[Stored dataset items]
═══
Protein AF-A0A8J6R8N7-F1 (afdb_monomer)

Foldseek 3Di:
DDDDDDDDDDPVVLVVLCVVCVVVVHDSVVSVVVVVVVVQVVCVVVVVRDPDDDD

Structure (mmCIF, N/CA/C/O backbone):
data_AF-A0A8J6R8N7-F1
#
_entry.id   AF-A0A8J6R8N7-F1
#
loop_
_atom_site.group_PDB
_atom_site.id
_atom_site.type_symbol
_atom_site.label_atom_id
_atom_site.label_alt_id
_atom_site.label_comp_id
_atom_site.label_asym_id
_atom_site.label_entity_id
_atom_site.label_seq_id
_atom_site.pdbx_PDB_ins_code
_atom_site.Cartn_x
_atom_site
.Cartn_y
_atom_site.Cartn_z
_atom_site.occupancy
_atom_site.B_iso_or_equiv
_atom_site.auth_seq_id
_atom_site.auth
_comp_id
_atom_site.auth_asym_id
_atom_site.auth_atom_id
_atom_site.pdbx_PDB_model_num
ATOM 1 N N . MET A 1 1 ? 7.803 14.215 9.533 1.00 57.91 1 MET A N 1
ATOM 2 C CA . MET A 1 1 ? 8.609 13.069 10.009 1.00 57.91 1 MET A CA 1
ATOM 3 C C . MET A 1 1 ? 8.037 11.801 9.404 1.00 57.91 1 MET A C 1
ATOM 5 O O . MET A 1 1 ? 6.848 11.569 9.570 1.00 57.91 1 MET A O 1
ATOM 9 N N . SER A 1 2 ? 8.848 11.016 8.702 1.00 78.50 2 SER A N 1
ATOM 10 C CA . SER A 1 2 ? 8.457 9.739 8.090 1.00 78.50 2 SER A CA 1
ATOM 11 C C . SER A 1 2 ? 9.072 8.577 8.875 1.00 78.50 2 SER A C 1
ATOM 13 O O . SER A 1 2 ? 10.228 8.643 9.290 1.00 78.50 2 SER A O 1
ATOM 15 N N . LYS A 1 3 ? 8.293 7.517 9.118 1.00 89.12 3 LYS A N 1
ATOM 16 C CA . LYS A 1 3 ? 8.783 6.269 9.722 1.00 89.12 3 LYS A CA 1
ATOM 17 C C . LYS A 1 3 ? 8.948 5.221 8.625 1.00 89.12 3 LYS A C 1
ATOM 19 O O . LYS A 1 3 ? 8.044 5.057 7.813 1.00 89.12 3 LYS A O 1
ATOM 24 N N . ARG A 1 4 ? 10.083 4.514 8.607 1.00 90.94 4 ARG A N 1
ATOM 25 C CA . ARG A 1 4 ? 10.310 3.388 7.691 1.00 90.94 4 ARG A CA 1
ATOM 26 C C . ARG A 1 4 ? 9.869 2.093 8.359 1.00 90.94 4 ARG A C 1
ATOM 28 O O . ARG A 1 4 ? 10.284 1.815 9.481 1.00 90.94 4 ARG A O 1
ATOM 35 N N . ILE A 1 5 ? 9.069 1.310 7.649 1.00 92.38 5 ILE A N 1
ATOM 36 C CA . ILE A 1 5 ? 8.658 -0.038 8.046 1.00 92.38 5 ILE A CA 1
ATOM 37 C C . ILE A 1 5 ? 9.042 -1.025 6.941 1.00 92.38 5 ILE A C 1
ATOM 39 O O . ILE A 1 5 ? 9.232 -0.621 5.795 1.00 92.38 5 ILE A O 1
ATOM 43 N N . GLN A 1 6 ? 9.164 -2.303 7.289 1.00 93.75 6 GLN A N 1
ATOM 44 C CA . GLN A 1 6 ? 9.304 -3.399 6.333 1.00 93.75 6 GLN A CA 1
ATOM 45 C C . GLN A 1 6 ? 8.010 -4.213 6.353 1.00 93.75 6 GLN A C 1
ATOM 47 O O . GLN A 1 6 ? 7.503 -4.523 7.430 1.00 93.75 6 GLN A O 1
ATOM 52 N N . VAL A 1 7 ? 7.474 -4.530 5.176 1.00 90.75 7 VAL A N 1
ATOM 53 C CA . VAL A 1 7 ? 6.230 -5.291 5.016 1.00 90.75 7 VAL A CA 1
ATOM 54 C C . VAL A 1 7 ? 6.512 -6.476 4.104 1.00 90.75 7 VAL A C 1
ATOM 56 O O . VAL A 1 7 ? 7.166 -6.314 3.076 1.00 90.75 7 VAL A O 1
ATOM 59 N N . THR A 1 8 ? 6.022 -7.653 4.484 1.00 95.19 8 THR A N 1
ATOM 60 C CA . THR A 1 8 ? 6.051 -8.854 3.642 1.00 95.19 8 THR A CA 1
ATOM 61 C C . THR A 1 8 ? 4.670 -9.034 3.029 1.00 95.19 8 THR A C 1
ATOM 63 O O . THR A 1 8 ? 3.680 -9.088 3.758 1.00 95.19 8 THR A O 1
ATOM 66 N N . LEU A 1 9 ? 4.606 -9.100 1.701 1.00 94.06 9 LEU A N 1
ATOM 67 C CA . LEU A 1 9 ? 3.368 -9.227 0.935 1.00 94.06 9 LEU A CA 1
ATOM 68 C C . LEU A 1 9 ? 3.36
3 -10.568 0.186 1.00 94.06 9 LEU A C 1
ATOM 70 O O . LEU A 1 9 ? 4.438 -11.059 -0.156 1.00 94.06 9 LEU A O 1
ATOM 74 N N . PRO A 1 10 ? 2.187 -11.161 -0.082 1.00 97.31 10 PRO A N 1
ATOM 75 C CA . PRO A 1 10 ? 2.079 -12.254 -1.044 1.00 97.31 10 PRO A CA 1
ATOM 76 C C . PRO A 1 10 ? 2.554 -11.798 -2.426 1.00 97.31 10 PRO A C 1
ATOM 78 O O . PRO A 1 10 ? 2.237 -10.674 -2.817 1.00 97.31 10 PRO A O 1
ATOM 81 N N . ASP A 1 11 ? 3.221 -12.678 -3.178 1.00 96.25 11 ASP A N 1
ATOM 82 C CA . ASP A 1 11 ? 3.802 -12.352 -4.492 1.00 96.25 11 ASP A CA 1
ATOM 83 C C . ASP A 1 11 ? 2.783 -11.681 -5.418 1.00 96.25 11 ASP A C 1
═══
_EXERCISE PROMPT_:
Without changing anything, quote the lines from the top of the data to the line that contains "ATOM 19 O O", including that line.

_TASK RESPONSE_:
Protein AF-A0A8J6R8N7-F1 (afdb_monomer)

Foldseek 3Di:
DDDDDDDDDDPVVLVVLCVVCVVVVHDSVVSVVVVVVVVQVVCVVVVVRDPDDDD

Structure (mmCIF, N/CA/C/O backbone):
data_AF-A0A8J6R8N7-F1
#
_entry.id   AF-A0A8J6R8N7-F1
#
loop_
_atom_site.group_PDB
_atom_site.id
_atom_site.type_symbol
_atom_site.label_atom_id
_atom_site.label_alt_id
_atom_site.label_comp_id
_atom_site.label_asym_id
_atom_site.label_entity_id
_atom_site.label_seq_id
_atom_site.pdbx_PDB_ins_code
_atom_site.Cartn_x
_atom_site
.Cartn_y
_atom_site.Cartn_z
_atom_site.occupancy
_atom_site.B_iso_or_equiv
_atom_site.auth_seq_id
_atom_site.auth
_comp_id
_atom_site.auth_asym_id
_atom_site.auth_atom_id
_atom_site.pdbx_PDB_model_num
ATOM 1 N N . MET A 1 1 ? 7.803 14.215 9.533 1.00 57.91 1 MET A N 1
ATOM 2 C CA . MET A 1 1 ? 8.609 13.069 10.009 1.00 57.91 1 MET A CA 1
ATOM 3 C C . MET A 1 1 ? 8.037 11.801 9.404 1.00 57.91 1 MET A C 1
ATOM 5 O O . MET A 1 1 ? 6.848 11.569 9.570 1.00 57.91 1 MET A O 1
ATOM 9 N N . SER A 1 2 ? 8.848 11.016 8.702 1.00 78.50 2 SER A N 1
ATOM 10 C CA . SER A 1 2 ? 8.457 9.739 8.090 1.00 78.50 2 SER A CA 1
ATOM 11 C C . SER A 1 2 ? 9.072 8.577 8.875 1.00 78.50 2 SER A C 1
ATOM 13 O O . SER A 1 2 ? 10.228 8.643 9.290 1.00 78.50 2 SER A O 1
ATOM 15 N N . LYS A 1 3 ? 8.293 7.517 9.118 1.00 89.12 3 LYS A N 1
ATOM 16 C CA . LYS A 1 3 ? 8.783 6.269 9.722 1.00 89.12 3 LYS A CA 1
ATOM 17 C C . LYS A 1 3 ? 8.948 5.221 8.625 1.00 89.12 3 LYS A C 1
ATOM 19 O O . LYS A 1 3 ? 8.044 5.057 7.813 1.00 89.12 3 LYS A O 1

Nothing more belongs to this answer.